The outcome of the project will be the production of neural networks with the capability to assess the customer retention rates for health insurance company. The networks will not only have the capability to predict the probability that a customer will continue or terminate a policy, but will also have the capability to indicate the same even with changes to the costs of the premium. Specifically, there will be two neural networks attached to the two clusters of data- the probability contract will be terminated, and the probability contract will not be terminated cluster.
The CRM theory states that the cost of acquiring new customers is always expensive, therefore, the business will always retain their customers by offering them with favorable policies and benefits that are customer friendly. Therefore, the insurance company will use business intelligence theories to ensure minimal cost of operation with increase database of clients. The business intelligence theories help the insurance company to identify new opportunities by developing types of policy covers that ensure customer satisfaction (Provost and Tom, 109).
Predicting Customer Retention Rates
To predict the chances that the company will retain its customers, the neural networks will be programmed to output a number between zero and one. This will indicate the probability that the holder of a health insurance policy will terminate the contract or not. Data will then be categorized into different sets based on a predetermined threshold of 0.5. Any figure above the threshold will be categorized under a threat of termination while any figure below the threshold will be categorized under no threat of termination (Levy, 34).
In this case, the concern is more on the maximization of profitability by selecting the portfolio with the highest returns while at the same time keeping a good market share. To achieve this, the threshold will be set where the predicted rates of termination will be equal to the actual rates of termination. A threshold of 0.204 is set to predict an actual termination rate of 14.7 percent. This will produce an accuracy of 85 %.
Further, to enhance the ability of the neural networks to predict the termination rate when premiums are varied, individual clusters will be subdivided into different bands. On the other hand, to improve the accuracy of the predictions, clusters will be split at the point where accuracy starts to reduce. This will isolate the policy holders based on the significance of the increase in premiums. Two separate neural networks will be deployed for each of the clusters to improve the prediction accuracy.
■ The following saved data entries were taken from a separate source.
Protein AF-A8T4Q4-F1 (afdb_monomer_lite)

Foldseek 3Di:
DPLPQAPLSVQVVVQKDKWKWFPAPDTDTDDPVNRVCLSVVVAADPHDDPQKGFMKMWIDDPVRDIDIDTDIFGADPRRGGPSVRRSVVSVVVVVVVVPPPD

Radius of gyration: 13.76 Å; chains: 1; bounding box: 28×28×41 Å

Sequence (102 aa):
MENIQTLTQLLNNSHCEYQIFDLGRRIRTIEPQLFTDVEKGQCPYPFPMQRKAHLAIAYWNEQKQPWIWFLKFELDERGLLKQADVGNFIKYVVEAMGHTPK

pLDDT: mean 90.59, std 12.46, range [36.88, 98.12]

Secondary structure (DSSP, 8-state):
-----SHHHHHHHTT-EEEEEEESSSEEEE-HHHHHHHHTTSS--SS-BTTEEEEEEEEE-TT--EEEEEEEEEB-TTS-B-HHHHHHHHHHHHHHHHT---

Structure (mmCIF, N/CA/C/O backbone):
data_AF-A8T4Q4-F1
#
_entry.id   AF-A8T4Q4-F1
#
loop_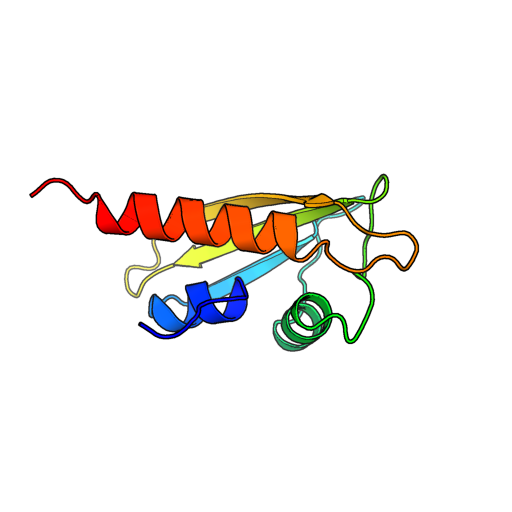
_atom_site.group_PDB
_atom_site.id
_atom_site.type_symbol
_atom_site.label_atom_id
_atom_site.label_alt_id
_atom_site.label_comp_id
_atom_site.label_asym_id
_atom_site.label_entity_id
_atom_site.label_seq_id
_atom_site.pdbx_PDB_ins_code
_atom_site.Cartn_x
_atom_site.Cartn_y
_atom_site.Cartn_z
_atom_site.occupancy
_atom_site.B_iso_or_equiv
_atom_site.auth_seq_id
_atom_site.auth_comp_id
_atom_site.auth_asym_id
_atom_site.auth_atom_id
_atom_site.pdbx_PDB_model_num
ATOM 1 N N . MET A 1 1 ? 12.417 0.849 17.527 1.00 46.66 1 MET A N 1
ATOM 2 C CA . MET A 1 1 ? 11.235 0.992 16.655 1.00 46.66 1 MET A CA 1
ATOM 3 C C . MET A 1 1 ? 11.464 0.089 15.467 1.00 46.66 1 MET A C 1
ATOM 5 O O . MET A 1 1 ? 12.522 0.202 14.858 1.00 46.66 1 MET A O 1
ATOM 9 N N . GLU A 1 2 ? 10.563 -0.853 15.206 1.00 54.28 2 GLU A N 1
ATOM 10 C CA . GLU A 1 2 ? 10.628 -1.644 13.975 1.00 54.28 2 GLU A CA 1
ATOM 11 C C . GLU A 1 2 ? 10.638 -0.699 12.769 1.00 54.28 2 GLU A C 1
ATOM 13 O O . GLU A 1 2 ? 9.939 0.316 12.759 1.00 54.28 2 GLU A O 1
ATOM 18 N N . ASN A 1 3 ? 11.488 -0.986 11.786 1.00 77.69 3 ASN A N 1
ATOM 19 C CA . ASN A 1 3 ? 11.609 -0.167 10.589 1.00 77.69 3 ASN A CA 1
ATOM 20 C C . ASN A 1 3 ? 10.406 -0.479 9.683 1.00 77.69 3 ASN A C 1
ATOM 22 O O . ASN A 1 3 ? 10.453 -1.432 8.907 1.00 77.69 3 ASN A O 1
ATOM 26 N N . ILE A 1 4 ? 9.302 0.255 9.859 1.00 86.88 4 ILE A N 1
ATOM 27 C CA . ILE A 1 4 ? 8.089 0.104 9.046 1.00 86.88 4 ILE A CA 1
ATOM 28 C C . ILE A 1 4 ? 8.423 0.558 7.623 1.00 86.88 4 ILE A C 1
ATOM 30 O O . ILE A 1 4 ? 8.680 1.737 7.389 1.00 86.88 4 ILE A O 1
ATOM 34 N N . GLN A 1 5 ? 8.438 -0.385 6.682 1.00 89.69 5 GLN A N 1
ATOM 35 C CA . GLN A 1 5 ? 8.860 -0.159 5.294 1.00 89.69 5 GLN A CA 1
ATOM 36 C C . GLN A 1 5 ? 7.717 -0.320 4.286 1.00 89.69 5 GLN A C 1
ATOM 38 O O . GLN A 1 5 ? 7.858 0.093 3.140 1.00 89.69 5 GLN A O 1
ATOM 43 N N . THR A 1 6 ? 6.584 -0.890 4.704 1.00 93.94 6 THR A N 1
ATOM 44 C CA . THR A 1 6 ? 5.412 -1.143 3.851 1.00 93.94 6 THR A CA 1
ATOM 45 C C . THR A 1 6 ? 4.126 -0.635 4.503 1.00 93.94 6 THR A C 1
ATOM 47 O O . THR A 1 6 ? 4.027 -0.543 5.730 1.00 93.94 6 THR A O 1
ATOM 50 N N . LEU A 1 7 ? 3.123 -0.321 3.686 1.00 94.06 7 LEU A N 1
ATOM 51 C CA . LEU A 1 7 ? 1.774 0.029 4.122 1.00 94.06 7 LEU A CA 1
ATOM 52 C C . LEU A 1 7 ? 1.110 -1.157 4.817 1.00 94.06 7 LEU A C 1
ATOM 54 O O . LEU A 1 7 ? 0.453 -0.957 5.832 1.00 94.06 7 LEU A O 1
ATOM 58 N N . THR A 1 8 ? 1.337 -2.386 4.338 1.00 93.44 8 THR A N 1
ATOM 59 C CA . THR A 1 8 ? 0.860 -3.598 5.023 1.00 93.44 8 THR A CA 1
ATOM 60 C C . THR A 1 8 ? 1.385 -3.677 6.459 1.00 93.44 8 THR A C 1
ATOM 62 O O . THR A 1 8 ? 0.611 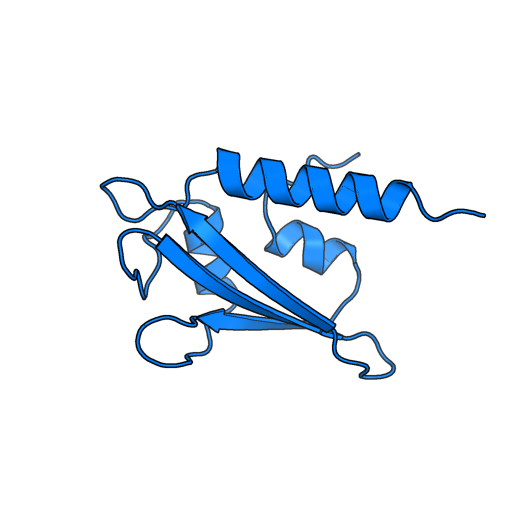-3.907 7.383 1.00 93.44 8 THR A O 1
ATOM 65 N N . GLN A 1 9 ? 2.681 -3.427 6.687 1.00 92.12 9 GLN A N 1
ATOM 66 C CA . GLN A 1 9 ? 3.233 -3.377 8.049 1.00 92.12 9 GLN A CA 1
ATOM 67 C C . GLN A 1 9 ? 2.620 -2.245 8.878 1.00 92.12 9 GLN A C 1
ATOM 69 O O . GLN A 1 9 ? 2.288 -2.456 10.041 1.00 92.12 9 GLN A O 1
ATOM 74 N N . LEU A 1 10 ? 2.456 -1.057 8.287 1.00 91.12 10 LEU A N 1
ATOM 75 C CA . LEU A 1 10 ? 1.857 0.094 8.965 1.00 91.12 10 LEU A CA 1
ATOM 76 C C . LEU A 1 10 ? 0.428 -0.208 9.447 1.00 91.12 10 LEU A C 1
ATOM 78 O O . LEU A 1 10 ? 0.097 0.098 10.589 1.00 91.12 10 LEU A O 1
ATOM 82 N N . LEU A 1 11 ? -0.390 -0.828 8.593 1.00 89.38 11 LEU A N 1
ATOM 83 C CA . LEU A 1 11 ? -1.785 -1.181 8.877 1.00 89.38 11 LEU A CA 1
ATOM 84 C C . LEU A 1 11 ? -1.898 -2.340 9.876 1.00 89.38 11 LEU A C 1
ATOM 86 O O . LEU A 1 11 ? -2.722 -2.297 10.784 1.00 89.38 11 LEU A O 1
ATOM 90 N N . ASN A 1 12 ? -1.037 -3.354 9.767 1.00 89.25 12 ASN A N 1
ATOM 91 C CA . ASN A 1 12 ? -1.018 -4.457 10.730 1.00 89.25 12 ASN A CA 1
ATOM 92 C C . ASN A 1 12 ? -0.637 -3.974 12.138 1.00 89.25 12 ASN A C 1
ATOM 94 O O . ASN A 1 12 ? -1.206 -4.434 13.127 1.00 89.25 12 ASN A O 1
ATOM 98 N N . ASN A 1 13 ? 0.280 -3.006 12.232 1.00 87.88 13 ASN A N 1
ATOM 99 C CA . ASN A 1 13 ? 0.699 -2.422 13.505 1.00 87.88 13 ASN A CA 1
ATOM 100 C C . ASN A 1 13 ? -0.366 -1.515 14.144 1.00 87.88 13 ASN A C 1
ATOM 102 O O . ASN A 1 13 ? -0.290 -1.257 15.343 1.00 87.88 13 ASN A O 1
ATOM 106 N N . SER A 1 14 ? -1.356 -1.030 13.385 1.00 80.94 14 SER A N 1
ATOM 107 C CA . SER A 1 14 ? -2.428 -0.177 13.915 1.00 80.94 14 SER A CA 1
ATOM 108 C C . SER A 1 14 ? -3.632 -0.955 14.460 1.00 80.94 14 SER A C 1
ATOM 110 O O . SER A 1 14 ? -4.612 -0.329 14.866 1.00 80.94 14 SER A O 1
ATOM 112 N N . HIS A 1 15 ? -3.581 -2.295 14.479 1.00 81.94 15 HIS A N 1
ATOM 113 C CA . HIS A 1 15 ? -4.686 -3.169 14.904 1.00 81.94 15 HIS A CA 1
ATOM 114 C C . HIS A 1 15 ? -6.024 -2.855 14.205 1.00 81.94 15 HIS A C 1
ATOM 116 O O . HIS A 1 15 ? -7.095 -3.000 14.793 1.00 81.94 15 HIS A O 1
ATOM 122 N N . CYS A 1 16 ? -5.965 -2.404 12.951 1.00 86.38 16 CYS A N 1
ATOM 123 C CA . CYS A 1 16 ? -7.139 -2.130 12.131 1.00 86.38 16 CYS A CA 1
ATOM 124 C C . CYS A 1 16 ? -7.356 -3.255 11.118 1.00 86.38 16 CYS A C 1
ATOM 126 O O . CYS A 1 16 ? -6.404 -3.811 10.570 1.00 86.38 16 CYS A O 1
ATOM 128 N N . GLU A 1 17 ? -8.616 -3.538 10.808 1.00 92.19 17 GLU A N 1
ATOM 129 C CA . GLU A 1 17 ? -8.953 -4.277 9.594 1.00 92.19 17 GLU A CA 1
ATOM 130 C C . GLU A 1 17 ? -8.868 -3.332 8.391 1.00 92.19 17 GLU A C 1
ATOM 132 O O . GLU A 1 17 ? -9.088 -2.123 8.525 1.00 92.19 17 GLU A O 1
ATOM 137 N N . TYR A 1 18 ? -8.539 -3.863 7.210 1.00 94.94 18 TYR A N 1
ATOM 138 C CA . TYR A 1 18 ? -8.406 -3.046 6.009 1.00 94.94 18 TYR A CA 1
ATOM 139 C C . TYR A 1 18 ? -8.701 -3.802 4.712 1.00 94.94 18 TYR A C 1
ATOM 141 O O . TYR A 1 18 ? -8.605 -5.025 4.627 1.00 94.94 18 TYR A O 1
ATOM 149 N N . GLN A 1 19 ? -9.027 -3.036 3.671 1.00 96.38 19 GLN A N 1
ATOM 150 C CA . GLN A 1 19 ? -9.240 -3.511 2.312 1.00 96.38 19 GLN A CA 1
ATOM 151 C C . GLN A 1 19 ? -8.578 -2.563 1.309 1.00 96.38 19 GLN A C 1
ATOM 153 O O . GLN A 1 19 ? -8.726 -1.339 1.391 1.00 96.38 19 GLN A O 1
ATOM 158 N N . ILE A 1 20 ? -7.852 -3.139 0.349 1.00 97.56 20 ILE A N 1
ATOM 159 C CA . ILE A 1 20 ? -7.137 -2.397 -0.690 1.00 97.56 20 ILE A CA 1
ATOM 160 C C . ILE A 1 20 ? -7.951 -2.395 -1.980 1.00 97.56 20 ILE A C 1
ATOM 162 O O . ILE A 1 20 ? -8.477 -3.426 -2.409 1.00 97.56 20 ILE A O 1
ATOM 166 N N . PHE A 1 21 ? -7.992 -1.239 -2.632 1.00 98.12 21 PHE A N 1
ATOM 167 C CA . PHE A 1 21 ? -8.623 -1.049 -3.925 1.00 98.12 21 PHE A CA 1
ATOM 168 C C . PHE A 1 21 ? -7.664 -0.382 -4.908 1.00 98.12 21 PHE A C 1
ATOM 170 O O . PHE A 1 21 ? -7.005 0.599 -4.575 1.00 98.12 21 PHE A O 1
ATOM 177 N N . ASP A 1 22 ? -7.640 -0.867 -6.144 1.00 98.00 22 ASP A N 1
ATOM 178 C CA . ASP A 1 22 ? -7.172 -0.094 -7.287 1.00 98.00 22 ASP A CA 1
ATOM 179 C C . ASP A 1 22 ? -8.257 0.889 -7.727 1.00 98.00 22 ASP A C 1
ATOM 181 O O . ASP A 1 22 ? -9.440 0.544 -7.786 1.00 98.00 22 ASP A O 1
ATOM 185 N N . LEU A 1 23 ? -7.833 2.101 -8.070 1.00 97.50 23 LEU A N 1
ATOM 186 C CA . LEU A 1 23 ? -8.668 3.196 -8.561 1.00 97.50 23 LEU A CA 1
ATOM 187 C C . LEU A 1 23 ? -8.277 3.612 -9.986 1.00 97.50 23 LEU A C 1
ATOM 189 O O . LEU A 1 23 ? -8.425 4.777 -10.357 1.00 97.50 23 LEU A O 1
ATOM 193 N N . GLY A 1 24 ? -7.721 2.689 -10.773 1.00 93.25 24 GLY A N 1
ATOM 194 C CA . GLY A 1 24 ? -7.341 2.925 -12.157 1.00 93.25 24 GLY A CA 1
ATOM 195 C C . GLY A 1 24 ? -8.559 2.995 -13.081 1.00 93.25 24 GLY A C 1
ATOM 196 O O . GLY A 1 24 ? -9.519 3.730 -12.866 1.00 93.25 24 GLY A O 1
ATOM 197 N N . ARG A 1 25 ? -8.546 2.205 -14.159 1.00 91.81 25 ARG A N 1
ATOM 198 C CA . ARG A 1 25 ? -9.637 2.220 -15.157 1.00 91.81 25 ARG A CA 1
ATOM 199 C C . ARG A 1 25 ? -10.982 1.733 -14.605 1.00 91.81 25 ARG A C 1
ATOM 201 O O . ARG A 1 25 ? -12.020 2.035 -15.186 1.00 91.81 25 ARG A O 1
ATOM 208 N N . ARG A 1 26 ? -10.962 0.907 -13.559 1.00 94.62 26 ARG A N 1
ATOM 209 C CA . ARG A 1 26 ? -12.135 0.388 -12.843 1.00 94.62 26 ARG A CA 1
ATOM 210 C C . ARG A 1 26 ? -11.747 0.210 -11.385 1.00 94.62 26 ARG A C 1
ATOM 212 O O . ARG A 1 26 ? -10.619 -0.198 -11.133 1.00 94.62 26 ARG A O 1
ATOM 219 N N . ILE A 1 27 ? -12.690 0.415 -10.472 1.00 96.69 27 ILE A N 1
ATOM 220 C CA . ILE A 1 27 ? -12.470 0.078 -9.065 1.00 96.69 27 ILE A CA 1
ATOM 221 C C . ILE A 1 27 ? -12.365 -1.444 -8.945 1.00 96.69 27 ILE A C 1
ATOM 223 O O . ILE A 1 27 ? -13.246 -2.165 -9.422 1.00 96.69 27 ILE A O 1
ATOM 227 N N . ARG A 1 28 ? -11.273 -1.934 -8.357 1.00 97.19 28 ARG A N 1
ATOM 228 C CA . ARG A 1 28 ? -11.020 -3.368 -8.152 1.00 97.19 28 ARG A CA 1
ATOM 229 C C . ARG A 1 28 ? -10.438 -3.592 -6.775 1.00 97.19 28 ARG A C 1
ATOM 231 O O . ARG A 1 28 ? -9.574 -2.834 -6.365 1.00 97.19 28 ARG A O 1
ATOM 238 N N . THR A 1 29 ? -10.857 -4.645 -6.093 1.00 97.75 29 THR A N 1
ATOM 239 C CA . THR A 1 29 ? -10.172 -5.093 -4.880 1.00 97.75 29 THR A CA 1
ATOM 240 C C . THR A 1 29 ? -8.805 -5.669 -5.242 1.00 97.75 29 THR A C 1
ATOM 242 O O . THR A 1 29 ? -8.652 -6.311 -6.284 1.00 97.75 29 THR A O 1
ATOM 245 N N . ILE A 1 30 ? -7.806 -5.429 -4.395 1.00 97.69 30 ILE A N 1
ATOM 246 C CA . ILE A 1 30 ? -6.499 -6.081 -4.483 1.00 97.69 30 ILE A CA 1
ATOM 247 C C . ILE A 1 30 ? -6.392 -7.033 -3.298 1.00 97.69 30 ILE A C 1
ATOM 249 O O . ILE A 1 30 ? -6.554 -6.618 -2.152 1.00 97.69 30 ILE A O 1
ATOM 253 N N . GLU A 1 31 ? -6.125 -8.306 -3.583 1.00 97.19 31 GLU A N 1
ATOM 254 C CA . GLU A 1 31 ? -5.911 -9.311 -2.544 1.00 97.19 31 GLU A CA 1
ATOM 255 C C . GLU A 1 31 ? -4.727 -8.918 -1.641 1.00 97.19 31 GLU A C 1
ATOM 257 O O . GLU A 1 31 ? -3.684 -8.511 -2.168 1.00 97.19 31 GLU A O 1
ATOM 262 N N . PRO A 1 32 ? -4.826 -9.069 -0.305 1.00 94.62 32 PRO A N 1
ATOM 263 C CA . PRO A 1 32 ? -3.769 -8.648 0.618 1.00 94.62 32 PRO A CA 1
ATOM 264 C C . PRO A 1 32 ? -2.397 -9.262 0.311 1.00 94.62 32 PRO A C 1
ATOM 266 O O . PRO A 1 32 ? -1.377 -8.574 0.375 1.00 94.62 32 PRO A O 1
ATOM 269 N N . GLN A 1 33 ? -2.365 -10.542 -0.079 1.00 95.88 33 GLN A N 1
ATOM 270 C CA . GLN A 1 33 ? -1.121 -11.218 -0.453 1.00 95.88 33 GLN A CA 1
ATOM 271 C C . GLN A 1 33 ? -0.515 -10.619 -1.726 1.00 95.88 33 GLN A C 1
ATOM 273 O O . GLN A 1 33 ? 0.672 -10.312 -1.750 1.00 95.88 33 GLN A O 1
ATOM 278 N N . LEU A 1 34 ? -1.334 -10.382 -2.757 1.00 97.44 34 LEU A N 1
ATOM 279 C CA . LEU A 1 34 ? -0.874 -9.746 -3.992 1.00 97.44 34 LEU A CA 1
ATOM 280 C C . LEU A 1 34 ? -0.309 -8.352 -3.707 1.00 97.44 34 LEU A C 1
ATOM 282 O O . LEU A 1 34 ? 0.746 -7.998 -4.224 1.00 97.44 34 LEU A O 1
ATOM 286 N N . PHE A 1 35 ? -0.984 -7.568 -2.865 1.00 96.88 35 PHE A N 1
ATOM 287 C CA . PHE A 1 35 ? -0.492 -6.251 -2.474 1.00 96.88 35 PHE A CA 1
ATOM 288 C C . PHE A 1 35 ? 0.845 -6.344 -1.726 1.00 96.88 35 PHE A C 1
ATOM 290 O O . PHE A 1 35 ? 1.781 -5.624 -2.061 1.00 96.88 35 PHE A O 1
ATOM 297 N N . THR A 1 36 ? 0.976 -7.294 -0.799 1.00 96.06 36 THR A N 1
ATOM 298 C CA . THR A 1 36 ? 2.230 -7.560 -0.078 1.00 96.06 36 THR A CA 1
ATOM 299 C C . THR A 1 36 ? 3.382 -7.890 -1.035 1.00 96.06 36 THR A C 1
ATOM 301 O O . THR A 1 36 ? 4.500 -7.403 -0.855 1.00 96.06 36 THR A O 1
ATOM 304 N N . ASP A 1 37 ? 3.126 -8.698 -2.064 1.00 97.38 37 ASP A N 1
ATOM 305 C CA . ASP A 1 37 ? 4.135 -9.078 -3.058 1.00 97.38 37 ASP A CA 1
ATOM 306 C C . ASP A 1 37 ? 4.557 -7.873 -3.920 1.00 97.38 37 ASP A C 1
ATOM 308 O O . ASP A 1 37 ? 5.744 -7.699 -4.215 1.00 97.38 37 ASP A O 1
ATOM 312 N N . VAL A 1 38 ? 3.608 -6.992 -4.263 1.00 97.38 38 VAL A N 1
ATOM 313 C CA . VAL A 1 38 ? 3.883 -5.718 -4.949 1.00 97.38 38 VAL A CA 1
ATOM 314 C C . VAL A 1 38 ? 4.752 -4.806 -4.083 1.00 97.38 38 VAL A C 1
ATOM 316 O O . VAL A 1 38 ? 5.742 -4.256 -4.569 1.00 97.38 38 VAL A O 1
ATOM 319 N N . GLU A 1 39 ? 4.422 -4.653 -2.800 1.00 96.12 39 GLU A N 1
ATOM 320 C CA . GLU A 1 39 ? 5.196 -3.826 -1.867 1.00 96.12 39 GLU A CA 1
ATOM 321 C C . GLU A 1 39 ? 6.629 -4.337 -1.697 1.00 96.12 39 GLU A C 1
ATOM 323 O O . GLU A 1 39 ? 7.559 -3.539 -1.607 1.00 96.12 39 GLU A O 1
ATOM 328 N N . LYS A 1 40 ? 6.835 -5.657 -1.748 1.00 95.50 40 LYS A N 1
ATOM 329 C CA . LYS A 1 40 ? 8.164 -6.290 -1.715 1.00 95.50 40 LYS A CA 1
ATOM 330 C C . LYS A 1 40 ? 8.902 -6.253 -3.058 1.00 95.50 40 LYS A C 1
ATOM 332 O O . LYS A 1 40 ? 10.021 -6.757 -3.148 1.00 95.50 40 LYS A O 1
ATOM 337 N N . GLY A 1 41 ? 8.291 -5.706 -4.111 1.00 95.88 41 GLY A N 1
ATOM 338 C CA . GLY A 1 41 ? 8.856 -5.685 -5.461 1.00 95.88 41 GLY A CA 1
ATOM 339 C C . GLY A 1 41 ? 8.984 -7.071 -6.104 1.00 95.88 41 GLY A C 1
ATOM 340 O O . GLY A 1 41 ? 9.774 -7.245 -7.033 1.00 95.88 41 GLY A O 1
ATOM 341 N N . GLN A 1 42 ? 8.238 -8.063 -5.610 1.00 97.38 42 GLN A N 1
ATOM 342 C CA . GLN A 1 42 ? 8.238 -9.433 -6.134 1.00 97.38 42 GLN A CA 1
ATOM 343 C C . GLN A 1 42 ? 7.413 -9.546 -7.420 1.00 97.38 42 GLN A C 1
ATOM 345 O O . GLN A 1 42 ? 7.698 -10.392 -8.267 1.00 97.38 42 GLN A O 1
ATOM 350 N N . CYS A 1 43 ? 6.425 -8.668 -7.598 1.00 97.44 43 CYS A N 1
ATOM 351 C CA . CYS A 1 43 ? 5.631 -8.561 -8.814 1.00 97.44 43 CYS A CA 1
ATOM 352 C C . CYS A 1 43 ? 5.290 -7.089 -9.134 1.00 97.44 43 CYS A C 1
ATOM 354 O O . CYS A 1 43 ? 5.340 -6.230 -8.248 1.00 97.44 43 CYS A O 1
ATOM 356 N N . PRO A 1 44 ? 4.986 -6.763 -10.405 1.00 97.69 44 PRO A N 1
ATOM 357 C CA . PRO A 1 44 ? 4.534 -5.429 -10.785 1.00 97.69 44 PRO A CA 1
ATOM 358 C C . PRO A 1 44 ? 3.145 -5.119 -10.229 1.00 97.69 44 PRO A C 1
ATOM 360 O O . PRO A 1 44 ? 2.329 -6.016 -10.012 1.00 97.69 44 PRO A O 1
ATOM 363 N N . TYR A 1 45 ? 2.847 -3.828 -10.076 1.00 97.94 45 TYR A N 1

Data mining techniques can be successfully used to help the company manages its customer relations. The techniques utilize the huge amounts of raw data which is correlated and segmented using specialized computer software into clusters. From this, patterns and trends of consumer behaviors can be deducted. For this project, raw data from health care insurance company was utilized to identify the rates of customer retention as well as to give different insights into consumer behaviors. This information can then be used by management to design customer relation strategies. The successes of these strategies have a direct impact on the success of the business, in this case, the health insurance company.